Horatio is present in the first scene of the play, accompanying Barnardo and Marcellus on watch duty, for they claim to have "twice seen" the ghost of King Hamlet. He is initially skeptical, but is "harrow[ed] [...] with fear and wonder" when he sees the ghost. Being a scholar, he is urged to speak to the ghost. It is Horatio's idea to tell Hamlet about the ghost, supposing that "This spirit, dumb to us, will speak to him".

Horatio swears secrecy pertaining to the ghost and Hamlet's "antic disposition". He is privy to much of Hamlet's thinking, and symbolizes the ultimate faithful friend. In Act Three, Hamlet confesses his very high opinion of Horatio. Horatio is the first main character to know of Hamlet's return to Denmark. Horatio only doubts Hamlet's judgement once, when Hamlet has arranged for Rosencrantz and Guildenstern to be killed. Otherwise, Horatio supports every decision Hamlet makes.

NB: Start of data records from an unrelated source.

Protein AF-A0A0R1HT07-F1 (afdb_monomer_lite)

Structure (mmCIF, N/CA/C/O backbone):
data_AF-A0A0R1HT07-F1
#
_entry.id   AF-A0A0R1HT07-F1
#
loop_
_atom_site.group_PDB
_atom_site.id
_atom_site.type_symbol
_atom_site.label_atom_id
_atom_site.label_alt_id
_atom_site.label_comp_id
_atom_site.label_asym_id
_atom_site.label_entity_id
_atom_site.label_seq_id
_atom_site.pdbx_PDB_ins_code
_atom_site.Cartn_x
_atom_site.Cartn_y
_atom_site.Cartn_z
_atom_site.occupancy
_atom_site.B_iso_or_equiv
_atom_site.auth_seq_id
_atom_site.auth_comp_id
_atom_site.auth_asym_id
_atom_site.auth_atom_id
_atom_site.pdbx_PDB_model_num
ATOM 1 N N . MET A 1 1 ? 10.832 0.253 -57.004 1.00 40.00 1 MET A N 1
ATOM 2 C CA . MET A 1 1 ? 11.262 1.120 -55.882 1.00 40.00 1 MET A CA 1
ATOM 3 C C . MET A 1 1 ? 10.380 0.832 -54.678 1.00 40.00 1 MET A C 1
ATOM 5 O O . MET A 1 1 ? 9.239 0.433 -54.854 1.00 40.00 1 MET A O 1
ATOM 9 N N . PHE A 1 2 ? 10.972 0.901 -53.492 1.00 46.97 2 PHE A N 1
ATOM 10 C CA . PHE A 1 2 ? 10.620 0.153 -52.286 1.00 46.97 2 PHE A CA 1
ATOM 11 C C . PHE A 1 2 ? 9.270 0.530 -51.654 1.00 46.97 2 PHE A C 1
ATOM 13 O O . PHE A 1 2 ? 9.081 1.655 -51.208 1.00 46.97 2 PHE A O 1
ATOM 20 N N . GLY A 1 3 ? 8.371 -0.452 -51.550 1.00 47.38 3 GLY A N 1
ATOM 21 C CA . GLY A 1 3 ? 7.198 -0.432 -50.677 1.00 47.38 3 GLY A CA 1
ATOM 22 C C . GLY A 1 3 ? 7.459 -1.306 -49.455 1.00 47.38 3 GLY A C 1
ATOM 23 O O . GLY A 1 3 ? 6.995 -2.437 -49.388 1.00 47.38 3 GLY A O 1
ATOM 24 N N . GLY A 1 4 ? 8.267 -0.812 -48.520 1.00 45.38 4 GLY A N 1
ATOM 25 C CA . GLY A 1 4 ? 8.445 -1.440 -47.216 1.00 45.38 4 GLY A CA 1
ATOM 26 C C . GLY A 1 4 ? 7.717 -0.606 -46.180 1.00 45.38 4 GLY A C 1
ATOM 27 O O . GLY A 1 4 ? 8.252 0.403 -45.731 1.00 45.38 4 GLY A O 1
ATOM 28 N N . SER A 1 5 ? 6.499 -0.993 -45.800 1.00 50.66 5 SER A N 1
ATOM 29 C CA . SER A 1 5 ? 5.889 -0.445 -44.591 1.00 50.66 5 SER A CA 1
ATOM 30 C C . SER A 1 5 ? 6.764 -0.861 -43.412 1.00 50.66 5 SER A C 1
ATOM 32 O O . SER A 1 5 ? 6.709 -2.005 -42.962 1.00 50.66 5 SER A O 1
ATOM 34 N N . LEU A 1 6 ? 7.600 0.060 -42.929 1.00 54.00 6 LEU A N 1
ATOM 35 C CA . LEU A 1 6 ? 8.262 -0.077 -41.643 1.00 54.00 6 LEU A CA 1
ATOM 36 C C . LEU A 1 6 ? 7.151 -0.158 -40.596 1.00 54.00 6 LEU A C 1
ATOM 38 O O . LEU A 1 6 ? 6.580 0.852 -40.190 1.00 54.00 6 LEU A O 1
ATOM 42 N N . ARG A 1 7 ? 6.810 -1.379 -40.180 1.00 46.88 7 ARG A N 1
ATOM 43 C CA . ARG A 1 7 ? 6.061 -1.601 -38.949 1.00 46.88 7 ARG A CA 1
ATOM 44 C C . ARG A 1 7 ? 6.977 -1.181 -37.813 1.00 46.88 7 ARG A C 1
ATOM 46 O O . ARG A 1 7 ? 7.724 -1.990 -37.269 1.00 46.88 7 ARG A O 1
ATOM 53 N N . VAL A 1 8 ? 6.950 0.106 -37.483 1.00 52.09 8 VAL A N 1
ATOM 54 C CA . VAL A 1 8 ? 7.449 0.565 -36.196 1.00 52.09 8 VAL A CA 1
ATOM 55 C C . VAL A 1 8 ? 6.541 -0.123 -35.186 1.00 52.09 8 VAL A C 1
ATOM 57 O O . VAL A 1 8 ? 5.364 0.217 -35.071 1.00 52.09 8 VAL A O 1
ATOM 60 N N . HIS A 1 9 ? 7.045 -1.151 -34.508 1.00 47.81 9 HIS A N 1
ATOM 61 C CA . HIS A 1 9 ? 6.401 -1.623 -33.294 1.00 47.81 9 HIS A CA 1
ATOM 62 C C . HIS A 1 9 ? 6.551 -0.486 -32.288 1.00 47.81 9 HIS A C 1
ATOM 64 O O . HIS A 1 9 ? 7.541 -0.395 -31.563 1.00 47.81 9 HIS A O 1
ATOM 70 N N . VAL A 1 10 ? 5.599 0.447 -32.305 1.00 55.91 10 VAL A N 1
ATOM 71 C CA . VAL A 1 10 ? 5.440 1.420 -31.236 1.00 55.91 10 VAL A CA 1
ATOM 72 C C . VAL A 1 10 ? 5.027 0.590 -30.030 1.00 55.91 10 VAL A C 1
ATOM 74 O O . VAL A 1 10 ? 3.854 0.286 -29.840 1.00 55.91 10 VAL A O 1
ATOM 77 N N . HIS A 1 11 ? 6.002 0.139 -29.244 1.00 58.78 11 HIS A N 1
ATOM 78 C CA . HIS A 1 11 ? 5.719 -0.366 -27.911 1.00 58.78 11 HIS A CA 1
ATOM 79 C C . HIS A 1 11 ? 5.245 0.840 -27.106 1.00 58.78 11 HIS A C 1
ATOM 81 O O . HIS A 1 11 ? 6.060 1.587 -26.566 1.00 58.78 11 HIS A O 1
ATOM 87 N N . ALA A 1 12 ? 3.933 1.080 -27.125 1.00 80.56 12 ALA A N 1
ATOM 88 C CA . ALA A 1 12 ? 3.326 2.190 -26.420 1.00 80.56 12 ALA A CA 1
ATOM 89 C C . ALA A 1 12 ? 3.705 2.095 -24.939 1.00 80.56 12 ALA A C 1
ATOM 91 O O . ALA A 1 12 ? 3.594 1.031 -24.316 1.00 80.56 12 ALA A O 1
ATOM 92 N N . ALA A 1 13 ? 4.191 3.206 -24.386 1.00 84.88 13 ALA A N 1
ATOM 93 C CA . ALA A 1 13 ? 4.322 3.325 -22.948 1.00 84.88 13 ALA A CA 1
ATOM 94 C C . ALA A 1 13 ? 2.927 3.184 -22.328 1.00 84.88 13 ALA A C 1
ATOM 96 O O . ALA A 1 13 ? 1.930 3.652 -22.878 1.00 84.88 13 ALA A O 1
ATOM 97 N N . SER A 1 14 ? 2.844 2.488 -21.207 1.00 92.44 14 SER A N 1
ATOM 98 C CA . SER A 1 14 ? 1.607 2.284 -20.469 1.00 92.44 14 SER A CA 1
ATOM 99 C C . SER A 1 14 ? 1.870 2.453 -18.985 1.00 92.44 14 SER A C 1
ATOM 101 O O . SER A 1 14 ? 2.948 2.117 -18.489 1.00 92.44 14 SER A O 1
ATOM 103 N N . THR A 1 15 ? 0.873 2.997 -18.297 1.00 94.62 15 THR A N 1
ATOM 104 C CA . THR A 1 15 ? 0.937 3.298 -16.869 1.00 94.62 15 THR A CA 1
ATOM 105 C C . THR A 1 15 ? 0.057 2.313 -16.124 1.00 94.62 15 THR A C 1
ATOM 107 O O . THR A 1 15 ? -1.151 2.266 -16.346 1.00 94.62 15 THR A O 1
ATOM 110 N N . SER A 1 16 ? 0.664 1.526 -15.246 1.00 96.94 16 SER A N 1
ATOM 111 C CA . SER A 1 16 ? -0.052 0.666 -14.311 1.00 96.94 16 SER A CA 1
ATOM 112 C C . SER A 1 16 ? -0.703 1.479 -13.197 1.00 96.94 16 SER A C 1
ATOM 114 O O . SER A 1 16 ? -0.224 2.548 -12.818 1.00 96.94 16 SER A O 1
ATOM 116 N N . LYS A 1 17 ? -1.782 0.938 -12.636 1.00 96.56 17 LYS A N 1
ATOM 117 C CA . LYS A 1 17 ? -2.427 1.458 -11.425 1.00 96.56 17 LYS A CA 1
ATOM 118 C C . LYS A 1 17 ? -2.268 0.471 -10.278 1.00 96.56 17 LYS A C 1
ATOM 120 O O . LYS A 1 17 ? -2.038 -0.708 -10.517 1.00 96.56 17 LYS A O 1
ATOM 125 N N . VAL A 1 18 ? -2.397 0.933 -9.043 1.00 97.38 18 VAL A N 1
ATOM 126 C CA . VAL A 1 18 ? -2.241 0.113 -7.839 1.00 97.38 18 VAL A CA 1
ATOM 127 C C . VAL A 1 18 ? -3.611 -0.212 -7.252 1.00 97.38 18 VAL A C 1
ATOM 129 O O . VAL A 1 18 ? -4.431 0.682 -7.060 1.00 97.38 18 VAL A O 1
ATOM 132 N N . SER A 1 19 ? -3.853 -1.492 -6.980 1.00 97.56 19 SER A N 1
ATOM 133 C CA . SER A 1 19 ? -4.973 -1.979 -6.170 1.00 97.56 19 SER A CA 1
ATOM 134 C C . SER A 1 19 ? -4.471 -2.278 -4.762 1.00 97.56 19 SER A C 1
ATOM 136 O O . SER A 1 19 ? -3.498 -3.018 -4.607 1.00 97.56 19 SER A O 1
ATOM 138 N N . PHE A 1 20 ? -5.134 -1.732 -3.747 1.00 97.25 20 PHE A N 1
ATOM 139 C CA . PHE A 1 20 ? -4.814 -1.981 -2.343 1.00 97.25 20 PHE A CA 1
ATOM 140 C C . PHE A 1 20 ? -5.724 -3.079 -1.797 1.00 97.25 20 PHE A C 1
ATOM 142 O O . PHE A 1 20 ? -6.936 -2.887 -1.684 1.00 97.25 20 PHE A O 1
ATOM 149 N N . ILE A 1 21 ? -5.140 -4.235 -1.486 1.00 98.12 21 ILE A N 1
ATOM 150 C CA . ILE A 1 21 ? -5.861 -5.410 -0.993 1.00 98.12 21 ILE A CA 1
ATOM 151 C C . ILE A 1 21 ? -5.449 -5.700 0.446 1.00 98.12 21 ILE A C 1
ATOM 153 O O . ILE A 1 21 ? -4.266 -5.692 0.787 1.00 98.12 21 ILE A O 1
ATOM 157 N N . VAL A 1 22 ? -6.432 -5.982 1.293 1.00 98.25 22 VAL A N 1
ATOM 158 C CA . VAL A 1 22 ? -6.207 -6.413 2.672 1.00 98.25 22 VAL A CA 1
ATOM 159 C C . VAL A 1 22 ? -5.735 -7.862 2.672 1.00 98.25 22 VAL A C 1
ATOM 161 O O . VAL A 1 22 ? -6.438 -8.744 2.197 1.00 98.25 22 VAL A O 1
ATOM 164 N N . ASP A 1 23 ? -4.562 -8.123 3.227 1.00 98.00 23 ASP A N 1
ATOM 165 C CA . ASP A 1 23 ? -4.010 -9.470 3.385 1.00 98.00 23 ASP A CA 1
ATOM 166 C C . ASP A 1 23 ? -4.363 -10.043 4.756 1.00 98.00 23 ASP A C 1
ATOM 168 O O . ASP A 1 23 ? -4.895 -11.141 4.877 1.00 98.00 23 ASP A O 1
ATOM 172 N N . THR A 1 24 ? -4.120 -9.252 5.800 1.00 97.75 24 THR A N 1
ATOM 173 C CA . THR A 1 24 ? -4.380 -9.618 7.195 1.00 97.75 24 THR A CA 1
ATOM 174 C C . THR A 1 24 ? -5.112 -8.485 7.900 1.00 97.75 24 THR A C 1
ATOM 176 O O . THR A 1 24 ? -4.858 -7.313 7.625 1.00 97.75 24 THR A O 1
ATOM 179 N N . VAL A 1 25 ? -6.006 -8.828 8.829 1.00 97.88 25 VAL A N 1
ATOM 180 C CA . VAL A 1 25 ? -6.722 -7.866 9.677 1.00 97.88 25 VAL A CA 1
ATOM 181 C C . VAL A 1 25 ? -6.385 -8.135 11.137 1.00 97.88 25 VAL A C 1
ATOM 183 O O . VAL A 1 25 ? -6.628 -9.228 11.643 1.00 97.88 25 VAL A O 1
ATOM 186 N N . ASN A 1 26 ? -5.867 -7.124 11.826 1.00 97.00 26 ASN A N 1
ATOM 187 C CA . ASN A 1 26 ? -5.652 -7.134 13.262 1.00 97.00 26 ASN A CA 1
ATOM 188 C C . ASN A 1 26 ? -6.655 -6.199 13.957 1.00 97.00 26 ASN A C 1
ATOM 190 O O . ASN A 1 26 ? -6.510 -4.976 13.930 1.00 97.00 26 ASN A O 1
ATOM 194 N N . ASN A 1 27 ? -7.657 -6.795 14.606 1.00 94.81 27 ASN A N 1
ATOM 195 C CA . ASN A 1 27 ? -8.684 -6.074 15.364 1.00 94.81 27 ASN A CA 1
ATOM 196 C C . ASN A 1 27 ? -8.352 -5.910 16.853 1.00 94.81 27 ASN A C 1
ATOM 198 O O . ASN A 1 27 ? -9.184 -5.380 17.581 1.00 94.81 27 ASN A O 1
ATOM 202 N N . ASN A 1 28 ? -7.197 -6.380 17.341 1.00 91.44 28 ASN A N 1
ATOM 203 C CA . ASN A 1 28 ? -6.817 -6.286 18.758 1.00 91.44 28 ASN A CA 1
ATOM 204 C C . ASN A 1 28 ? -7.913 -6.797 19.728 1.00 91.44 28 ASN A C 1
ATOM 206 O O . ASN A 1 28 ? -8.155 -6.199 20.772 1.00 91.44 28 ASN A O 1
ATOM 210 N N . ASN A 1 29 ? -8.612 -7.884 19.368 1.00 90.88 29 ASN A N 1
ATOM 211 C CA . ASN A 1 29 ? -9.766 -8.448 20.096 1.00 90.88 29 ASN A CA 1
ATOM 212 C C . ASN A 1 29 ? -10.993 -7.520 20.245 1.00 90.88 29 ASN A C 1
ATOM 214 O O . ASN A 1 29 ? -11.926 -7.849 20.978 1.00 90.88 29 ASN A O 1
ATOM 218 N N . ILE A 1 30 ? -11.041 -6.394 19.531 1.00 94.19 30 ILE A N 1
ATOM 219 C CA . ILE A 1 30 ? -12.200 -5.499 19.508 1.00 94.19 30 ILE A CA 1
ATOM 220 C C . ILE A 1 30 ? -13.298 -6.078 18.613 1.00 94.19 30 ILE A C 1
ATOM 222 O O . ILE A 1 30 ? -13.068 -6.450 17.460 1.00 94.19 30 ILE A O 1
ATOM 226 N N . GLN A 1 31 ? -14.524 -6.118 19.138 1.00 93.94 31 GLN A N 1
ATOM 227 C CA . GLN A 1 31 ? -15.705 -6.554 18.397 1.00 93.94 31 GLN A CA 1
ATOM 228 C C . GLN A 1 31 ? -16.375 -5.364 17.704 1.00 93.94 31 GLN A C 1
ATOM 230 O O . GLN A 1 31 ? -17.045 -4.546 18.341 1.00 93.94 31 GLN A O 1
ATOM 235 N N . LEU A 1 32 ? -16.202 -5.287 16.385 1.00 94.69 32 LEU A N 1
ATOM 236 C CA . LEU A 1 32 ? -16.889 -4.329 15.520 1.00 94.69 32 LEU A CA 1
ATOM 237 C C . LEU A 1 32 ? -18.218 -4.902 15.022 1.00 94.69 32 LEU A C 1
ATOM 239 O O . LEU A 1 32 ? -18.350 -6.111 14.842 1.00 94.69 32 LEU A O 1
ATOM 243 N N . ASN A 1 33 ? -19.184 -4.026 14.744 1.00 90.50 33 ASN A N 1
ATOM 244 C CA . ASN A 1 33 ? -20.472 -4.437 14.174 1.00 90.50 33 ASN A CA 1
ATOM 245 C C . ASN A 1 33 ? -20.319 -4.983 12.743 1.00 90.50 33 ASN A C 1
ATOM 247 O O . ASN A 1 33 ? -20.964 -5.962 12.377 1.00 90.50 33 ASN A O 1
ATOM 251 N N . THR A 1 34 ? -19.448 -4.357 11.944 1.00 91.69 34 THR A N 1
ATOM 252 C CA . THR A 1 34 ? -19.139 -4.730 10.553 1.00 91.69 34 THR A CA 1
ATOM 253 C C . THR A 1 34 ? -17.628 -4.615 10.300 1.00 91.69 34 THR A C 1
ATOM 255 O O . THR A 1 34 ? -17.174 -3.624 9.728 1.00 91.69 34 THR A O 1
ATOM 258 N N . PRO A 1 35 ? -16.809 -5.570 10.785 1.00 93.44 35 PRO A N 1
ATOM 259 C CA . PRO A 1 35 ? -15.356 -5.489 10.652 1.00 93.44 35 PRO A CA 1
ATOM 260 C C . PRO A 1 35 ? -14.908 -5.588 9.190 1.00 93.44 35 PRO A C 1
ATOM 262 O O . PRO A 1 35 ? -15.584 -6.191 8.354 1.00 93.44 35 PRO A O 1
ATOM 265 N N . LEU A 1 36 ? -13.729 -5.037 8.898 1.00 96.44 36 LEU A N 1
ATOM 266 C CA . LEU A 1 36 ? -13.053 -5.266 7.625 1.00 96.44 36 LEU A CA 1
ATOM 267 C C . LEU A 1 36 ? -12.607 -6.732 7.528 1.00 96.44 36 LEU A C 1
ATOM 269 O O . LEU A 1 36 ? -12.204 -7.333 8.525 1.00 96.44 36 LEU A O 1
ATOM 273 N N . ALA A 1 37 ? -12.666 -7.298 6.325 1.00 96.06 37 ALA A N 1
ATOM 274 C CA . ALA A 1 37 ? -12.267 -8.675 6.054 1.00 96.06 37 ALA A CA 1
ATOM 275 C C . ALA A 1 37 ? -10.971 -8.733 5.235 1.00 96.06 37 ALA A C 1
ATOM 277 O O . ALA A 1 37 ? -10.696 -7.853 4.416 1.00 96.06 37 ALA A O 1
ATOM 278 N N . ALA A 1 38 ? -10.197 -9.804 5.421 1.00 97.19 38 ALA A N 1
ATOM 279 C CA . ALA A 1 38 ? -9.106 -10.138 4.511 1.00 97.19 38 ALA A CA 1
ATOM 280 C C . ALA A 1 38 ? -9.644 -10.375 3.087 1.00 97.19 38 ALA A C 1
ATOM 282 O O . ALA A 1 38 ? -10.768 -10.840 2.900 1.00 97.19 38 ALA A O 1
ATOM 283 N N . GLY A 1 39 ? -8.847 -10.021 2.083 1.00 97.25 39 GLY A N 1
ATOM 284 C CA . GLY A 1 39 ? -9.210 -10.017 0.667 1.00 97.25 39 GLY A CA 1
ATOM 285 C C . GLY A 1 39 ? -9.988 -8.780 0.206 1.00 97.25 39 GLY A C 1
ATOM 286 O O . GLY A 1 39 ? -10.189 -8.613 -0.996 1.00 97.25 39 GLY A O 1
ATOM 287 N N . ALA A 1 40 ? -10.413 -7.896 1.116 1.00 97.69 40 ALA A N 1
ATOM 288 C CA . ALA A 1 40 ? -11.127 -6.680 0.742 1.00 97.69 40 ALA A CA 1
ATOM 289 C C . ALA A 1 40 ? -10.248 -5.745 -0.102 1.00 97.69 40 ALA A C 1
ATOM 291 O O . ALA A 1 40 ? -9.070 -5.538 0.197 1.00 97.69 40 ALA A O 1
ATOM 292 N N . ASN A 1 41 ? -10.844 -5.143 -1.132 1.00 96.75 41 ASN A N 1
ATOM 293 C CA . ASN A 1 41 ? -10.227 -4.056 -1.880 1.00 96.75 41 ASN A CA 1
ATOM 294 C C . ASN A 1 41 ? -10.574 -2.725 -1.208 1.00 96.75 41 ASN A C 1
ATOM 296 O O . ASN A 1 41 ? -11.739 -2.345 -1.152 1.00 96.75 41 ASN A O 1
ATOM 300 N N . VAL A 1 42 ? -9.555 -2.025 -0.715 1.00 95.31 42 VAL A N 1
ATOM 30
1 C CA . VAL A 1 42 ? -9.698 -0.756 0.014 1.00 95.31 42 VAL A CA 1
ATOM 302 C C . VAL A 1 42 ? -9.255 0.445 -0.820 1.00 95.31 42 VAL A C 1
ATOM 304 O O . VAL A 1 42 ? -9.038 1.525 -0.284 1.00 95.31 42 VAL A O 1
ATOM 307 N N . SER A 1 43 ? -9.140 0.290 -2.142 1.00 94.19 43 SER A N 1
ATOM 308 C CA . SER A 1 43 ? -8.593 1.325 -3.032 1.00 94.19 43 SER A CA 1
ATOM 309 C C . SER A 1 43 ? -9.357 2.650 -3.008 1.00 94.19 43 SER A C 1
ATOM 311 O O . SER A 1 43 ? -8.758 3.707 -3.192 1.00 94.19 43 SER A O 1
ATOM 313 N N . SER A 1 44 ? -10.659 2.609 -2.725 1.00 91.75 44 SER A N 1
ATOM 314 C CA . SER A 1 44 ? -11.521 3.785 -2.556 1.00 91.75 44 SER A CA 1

Horatio is present through most of the major scenes of the play, but Hamlet is usually the only person to acknowledge him. When other characters address him, they are almost always telling him to leave. He is often in scenes remembered as soliloquies, such as Hamlet's famous scene with Yorick's skull. He is present during the mousetrap play, and when Ophelia's madness is revealed, and when Hamlet reveals himself at Ophelia's grave, and in the final scene. Near the end of the play, when Hamlet tells him "how ill all’s here about my heart", he suggests that Hamlet obey that ill feeling, but Hamlet is determined to keep his promise to his dead father-king. Horatio is the only main character to survive. He does intend to poison himself, saying that he is "more an antique Roman than a Dane", but Hamlet, dying, implores him rather to deal with the fallout and "wounded name":

If thou didst ever hold me in thy heart,
Absent thee from felicity a while,
And in this harsh world draw thy breath in pain
To tell my story.

Horatio's role, though secondary, is central to the drama. Through his role of 'outside observer', he makes the audience believe Hamlet's actions, no matter how incredible they may look to readers at first sight. For example, Horatio sees the Ghost, so the audience is led to believe that the Ghost is real.